To compare new bone formation in mandibular symphysis critical-sized bone defects (CSBDs) in healthy and osteoporotic rats filled with bioceramics (BCs) with or without buccal fat pad mesenchymal stem cells (BFPSCs).

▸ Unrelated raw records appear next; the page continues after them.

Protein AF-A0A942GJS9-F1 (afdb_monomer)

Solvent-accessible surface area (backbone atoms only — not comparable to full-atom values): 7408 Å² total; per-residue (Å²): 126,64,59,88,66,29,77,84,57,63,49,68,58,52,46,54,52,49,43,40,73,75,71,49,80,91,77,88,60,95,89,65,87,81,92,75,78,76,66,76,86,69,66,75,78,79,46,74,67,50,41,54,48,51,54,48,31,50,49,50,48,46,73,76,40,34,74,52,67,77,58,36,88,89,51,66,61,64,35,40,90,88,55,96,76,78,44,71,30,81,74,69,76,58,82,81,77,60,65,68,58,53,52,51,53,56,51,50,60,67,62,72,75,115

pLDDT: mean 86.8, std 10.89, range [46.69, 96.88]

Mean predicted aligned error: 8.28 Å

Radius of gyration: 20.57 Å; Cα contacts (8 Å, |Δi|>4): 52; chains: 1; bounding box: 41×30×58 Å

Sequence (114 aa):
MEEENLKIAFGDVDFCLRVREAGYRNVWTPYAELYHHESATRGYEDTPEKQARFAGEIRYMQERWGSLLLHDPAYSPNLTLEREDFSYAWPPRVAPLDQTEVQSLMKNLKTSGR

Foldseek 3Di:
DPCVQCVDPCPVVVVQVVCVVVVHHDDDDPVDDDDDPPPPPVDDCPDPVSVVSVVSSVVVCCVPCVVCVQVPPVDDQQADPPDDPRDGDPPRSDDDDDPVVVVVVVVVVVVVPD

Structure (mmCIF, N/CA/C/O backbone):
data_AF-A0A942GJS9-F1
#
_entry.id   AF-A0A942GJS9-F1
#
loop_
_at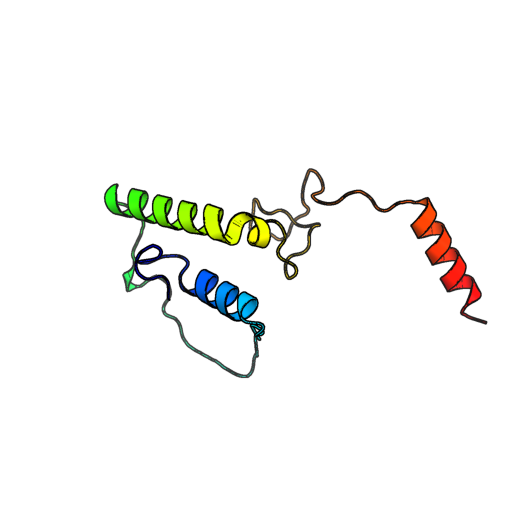om_site.group_PDB
_atom_site.id
_atom_site.type_symbol
_atom_site.label_atom_id
_atom_site.label_alt_id
_atom_site.label_comp_id
_atom_site.label_asym_id
_atom_site.label_entity_id
_atom_site.label_seq_id
_atom_site.pdbx_PDB_ins_code
_atom_site.Cartn_x
_atom_site.Cartn_y
_atom_site.Cartn_z
_atom_site.occupancy
_atom_site.B_iso_or_equiv
_atom_site.auth_seq_id
_atom_site.auth_comp_id
_atom_site.auth_asym_id
_atom_site.auth_atom_id
_atom_site.pdbx_PDB_model_num
ATOM 1 N N . MET A 1 1 ? -9.362 4.460 -14.754 1.00 58.38 1 MET A N 1
ATOM 2 C CA . MET A 1 1 ? -8.060 4.113 -14.146 1.00 58.38 1 MET A CA 1
ATOM 3 C C . MET A 1 1 ? -7.107 5.266 -14.429 1.00 58.38 1 MET A C 1
ATOM 5 O O . MET A 1 1 ? -7.329 5.954 -15.419 1.00 58.38 1 MET A O 1
ATOM 9 N N . GLU A 1 2 ? -6.122 5.544 -13.575 1.00 73.12 2 GLU A N 1
ATOM 10 C CA . GLU A 1 2 ? -5.115 6.584 -13.854 1.00 73.12 2 GLU A CA 1
ATOM 11 C C . GLU A 1 2 ? -4.013 6.061 -14.783 1.00 73.12 2 GLU A C 1
ATOM 13 O O . GLU A 1 2 ? -2.881 5.827 -14.370 1.00 73.12 2 GLU A O 1
ATOM 18 N N . GLU A 1 3 ? -4.349 5.852 -16.049 1.00 72.38 3 GLU A N 1
ATOM 19 C CA . GLU A 1 3 ? -3.443 5.202 -17.008 1.00 72.38 3 GLU A CA 1
ATOM 20 C C . GLU A 1 3 ? -2.250 6.085 -17.408 1.00 72.38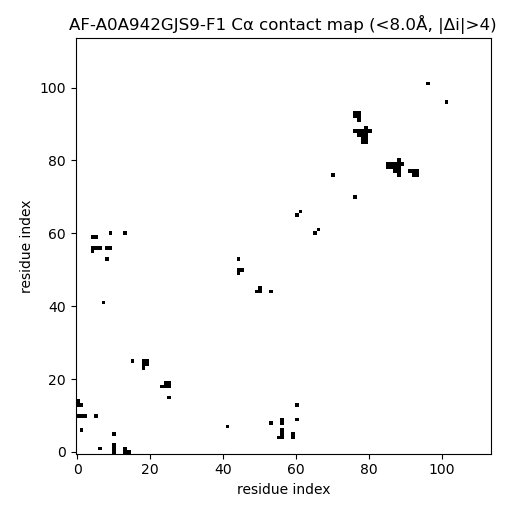 3 GLU A C 1
ATOM 22 O O . GLU A 1 3 ? -1.228 5.581 -17.873 1.00 72.38 3 GLU A O 1
ATOM 27 N N . GLU A 1 4 ? -2.343 7.403 -17.206 1.00 73.88 4 GLU A N 1
ATOM 28 C CA . GLU A 1 4 ? -1.252 8.328 -17.526 1.00 73.88 4 GLU A CA 1
ATOM 29 C C . GLU A 1 4 ? -0.086 8.211 -16.537 1.00 73.88 4 GLU A C 1
ATOM 31 O O . GLU A 1 4 ? 1.077 8.184 -16.956 1.00 73.88 4 GLU A O 1
ATOM 36 N N . ASN A 1 5 ? -0.399 8.104 -15.241 1.00 79.69 5 ASN A N 1
ATOM 37 C CA . ASN A 1 5 ? 0.588 8.088 -14.160 1.00 79.69 5 ASN A CA 1
ATOM 38 C C . ASN A 1 5 ? 0.902 6.678 -13.633 1.00 79.69 5 ASN A C 1
ATOM 40 O O . ASN A 1 5 ? 1.991 6.480 -13.102 1.00 79.69 5 ASN A O 1
ATOM 44 N N . LEU A 1 6 ? -0.008 5.709 -13.798 1.00 83.88 6 LEU A N 1
ATOM 45 C CA . LEU A 1 6 ? 0.134 4.312 -13.364 1.00 83.88 6 LEU A CA 1
ATOM 46 C C . LEU A 1 6 ? 0.005 3.379 -14.570 1.00 83.88 6 LEU A C 1
ATOM 48 O O . LEU A 1 6 ? -1.039 2.777 -14.820 1.00 83.88 6 LEU A O 1
ATOM 52 N N . LYS A 1 7 ? 1.077 3.291 -15.356 1.00 80.12 7 LYS A N 1
ATOM 53 C CA . LYS A 1 7 ? 1.074 2.556 -16.627 1.00 80.12 7 LYS A CA 1
ATOM 54 C C . LYS A 1 7 ? 1.130 1.049 -16.425 1.00 80.12 7 LYS A C 1
ATOM 56 O O . LYS A 1 7 ? 0.619 0.304 -17.255 1.00 80.12 7 LYS A O 1
ATOM 61 N N . ILE A 1 8 ? 1.833 0.603 -15.388 1.00 83.81 8 ILE A N 1
ATOM 62 C CA . ILE A 1 8 ? 2.163 -0.807 -15.171 1.00 83.81 8 ILE A CA 1
ATOM 63 C C . ILE A 1 8 ? 1.956 -1.215 -13.710 1.00 83.81 8 ILE A C 1
ATOM 65 O O . ILE A 1 8 ? 1.416 -2.292 -13.468 1.00 83.81 8 ILE A O 1
ATOM 69 N N . ALA A 1 9 ? 2.380 -0.404 -12.737 1.00 87.38 9 ALA A N 1
ATOM 70 C CA . ALA A 1 9 ? 2.284 -0.753 -11.317 1.00 87.38 9 ALA A CA 1
ATOM 71 C C . ALA A 1 9 ? 1.159 0.002 -10.589 1.00 87.38 9 ALA A C 1
ATOM 73 O O . ALA A 1 9 ? 0.795 1.111 -10.966 1.00 87.38 9 ALA A O 1
ATOM 74 N N . PHE A 1 10 ? 0.647 -0.599 -9.510 1.00 90.62 10 PHE A N 1
ATOM 75 C CA . PHE A 1 10 ? -0.283 -0.004 -8.533 1.00 90.62 10 PHE A CA 1
ATOM 76 C C . PHE A 1 10 ? -1.666 0.429 -9.046 1.00 90.62 10 PHE A C 1
ATOM 78 O O . PHE A 1 10 ? -2.434 1.015 -8.283 1.00 90.62 10 PHE A O 1
ATOM 85 N N . GLY A 1 11 ? -2.016 0.157 -10.306 1.00 91.44 11 GLY A N 1
ATOM 86 C CA . GLY A 1 11 ? -3.316 0.552 -10.859 1.00 91.44 11 GLY A CA 1
ATOM 87 C C . GLY A 1 11 ? -4.510 -0.092 -10.141 1.00 91.44 11 GLY A C 1
ATOM 88 O O . GLY A 1 11 ? -5.558 0.534 -9.992 1.00 91.44 11 GLY A O 1
ATOM 89 N N . ASP A 1 12 ? -4.346 -1.322 -9.662 1.00 90.75 12 ASP A N 1
ATOM 90 C CA . ASP A 1 12 ? -5.309 -2.048 -8.831 1.00 90.75 12 ASP A CA 1
ATOM 91 C C . ASP A 1 12 ? -5.493 -1.402 -7.448 1.00 90.75 12 ASP A C 1
ATOM 93 O O . ASP A 1 12 ? -6.627 -1.196 -7.005 1.00 90.75 12 ASP A O 1
ATOM 97 N N . VAL A 1 13 ? -4.395 -1.010 -6.798 1.00 93.25 13 VAL A N 1
ATOM 98 C CA . VAL A 1 13 ? -4.409 -0.296 -5.515 1.00 93.25 13 VAL A CA 1
ATOM 99 C C . VAL A 1 13 ? -5.071 1.076 -5.669 1.00 93.25 13 VAL A C 1
ATOM 101 O O . VAL A 1 13 ? -6.007 1.379 -4.931 1.00 93.25 13 VAL A O 1
ATOM 104 N N . ASP A 1 14 ? -4.655 1.890 -6.647 1.00 95.50 14 ASP A N 1
ATOM 105 C CA . ASP A 1 14 ? -5.268 3.201 -6.921 1.00 95.50 14 ASP A CA 1
ATOM 106 C C . ASP A 1 14 ? -6.769 3.072 -7.200 1.00 95.50 14 ASP A C 1
ATOM 108 O O . ASP A 1 14 ? -7.566 3.813 -6.623 1.00 95.50 14 ASP A O 1
ATOM 112 N N . PHE A 1 15 ? -7.181 2.092 -8.009 1.00 94.12 15 PHE A N 1
ATOM 113 C CA . PHE A 1 15 ? -8.596 1.838 -8.267 1.00 94.12 15 PHE A CA 1
ATOM 114 C C . PHE A 1 15 ? -9.371 1.540 -6.977 1.00 94.12 15 PHE A C 1
ATOM 116 O O . PHE A 1 15 ? -10.392 2.181 -6.716 1.00 94.12 15 PHE A O 1
ATOM 123 N N . CYS A 1 16 ? -8.869 0.631 -6.136 1.00 94.25 16 CYS A N 1
ATOM 124 C CA . CYS A 1 16 ? -9.490 0.300 -4.852 1.00 94.25 16 CYS A CA 1
ATOM 125 C C . CYS A 1 16 ? -9.626 1.530 -3.938 1.00 94.25 16 CYS A C 1
ATOM 127 O O . CYS A 1 16 ? -10.651 1.698 -3.267 1.00 94.25 16 CYS A O 1
ATOM 129 N N . LEU A 1 17 ? -8.616 2.404 -3.912 1.00 95.06 17 LEU A N 1
ATOM 130 C CA . LEU A 1 17 ? -8.634 3.629 -3.110 1.00 95.06 17 LEU A CA 1
ATOM 131 C C . LEU A 1 17 ? -9.604 4.679 -3.674 1.00 95.06 17 LEU A C 1
ATOM 133 O O . LEU A 1 17 ? -10.347 5.281 -2.900 1.00 95.06 17 LEU A O 1
ATOM 137 N N . ARG A 1 18 ? -9.698 4.840 -5.001 1.00 95.06 18 ARG A N 1
ATOM 138 C CA . ARG A 1 18 ? -10.693 5.722 -5.649 1.00 95.06 18 ARG A CA 1
ATOM 139 C C . ARG A 1 18 ? -12.125 5.259 -5.418 1.00 95.06 18 ARG A C 1
ATOM 141 O O . ARG A 1 18 ? -12.999 6.072 -5.142 1.00 95.06 18 ARG A O 1
ATOM 148 N N . VAL A 1 19 ? -12.375 3.954 -5.511 1.00 95.25 19 VAL A N 1
ATOM 149 C CA . VAL A 1 19 ? -13.687 3.358 -5.213 1.00 95.25 19 VAL A CA 1
ATOM 150 C C . VAL A 1 19 ? -14.085 3.664 -3.767 1.00 95.25 19 VAL A C 1
ATOM 152 O O . VAL A 1 19 ? -15.217 4.074 -3.507 1.00 95.25 19 VAL A O 1
ATOM 155 N N . ARG A 1 20 ? -13.135 3.556 -2.831 1.00 93.75 20 ARG A N 1
ATOM 156 C CA . ARG A 1 20 ? -13.339 3.954 -1.435 1.00 93.75 20 ARG A CA 1
ATOM 157 C C . ARG A 1 20 ? -13.608 5.456 -1.281 1.00 93.75 20 ARG A C 1
ATOM 159 O O . ARG A 1 20 ? -14.524 5.820 -0.549 1.00 93.75 20 ARG A O 1
ATOM 166 N N . GLU A 1 21 ? -12.843 6.317 -1.952 1.00 94.81 21 GLU A N 1
ATOM 167 C CA . GLU A 1 21 ? -13.044 7.778 -1.960 1.00 94.81 21 GLU A CA 1
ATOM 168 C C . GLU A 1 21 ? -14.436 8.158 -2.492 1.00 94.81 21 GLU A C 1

Thirty-two adult female Sprague-Dawley rats were randomized to two groups (n = 16 per group): group 1 healthy and group 2 osteoporotic (with bilateral ovariectomy). The central portion of the rat mandibular symphysis was used as a physiological CSBD. In each group, eight defects were filled with BC (hydroxyapatite 60% and β-tricalcium phosphate 40%) alone and eight with BFPSCs cultured on BC. The animals were sacrificed at 4 and 8 weeks, and the mandibles were processed for micro-computed tomography to analyze radiological union and bone mineral density (BMD); histological analysis of the bone union; and immunohistochemical analysis, which included immunoreactivity of vascular endothelial growth factor (VEGF) and bone morphogenetic protein 2 (BMP-2).
In both groups, CSBDs filled with BC + BFPSCs showed greater radiological bone union, BMD and histological bone union, and more VEGF and BMP-2 positivity, compared with CSBDs treated with BC alone at 4 and 8 weeks.
The application of BFPSCs cultured on BCs improves bone regeneration in CSBDs compared with BCs alone in healthy and osteoporotic rats.
Our results may aid bone regeneration of maxillofacial CSBDs of both healthy and osteoporotic patients, but further studies are necessary.
比较健康和骨质疏松大鼠下颌联合区临界尺寸骨缺损(CSBD)中填充生物陶瓷(BC)和/或颊脂垫间充质干细胞(BFPSCs)后新骨形成的差异。
32 只成年雌性 Sprague-Dawley 大鼠随机分为两组(每组 n=16):第 1 组为健康组,第 2 组为骨质疏松组(双侧卵巢切除术)。大鼠下颌联合区的中央部分被用作生理性 CSBD。在每组中,8 个缺损分别用 BC(羟基磷灰石 60%和 β-磷酸三钙 40%)单独填充,8 个用 BFPSCs 培养在 BC 上填充。动物在 4 周和 8 周时处死,下颌骨进行微计算机断层扫描,以分析影像学联合和骨密度(BMD);骨联合的组织学分析;以及免疫组织化学分析,包括血管内皮生长因子(VEGF)和骨形态发生蛋白 2(BMP-2)的免疫反应性。
在两组中,与单独用 BC 处理的 CSBD 相比,用 BC+BFPSCs 填充的 CSBD 在 4 周和 8 周时具有更大的影像学骨联合、BMD 和组织学骨联合,以及更多的 VEGF 和 BMP-2 阳性。
与单独使用 BC 相比,在健康和骨质疏松大鼠中,用培养在 BC 上的 BFPSCs 应用可改善 CSBD 的骨再生。
我们的结果可能有助于健康和骨质疏松患者的颌面 CSBD 的骨再生,但需要进一步研究。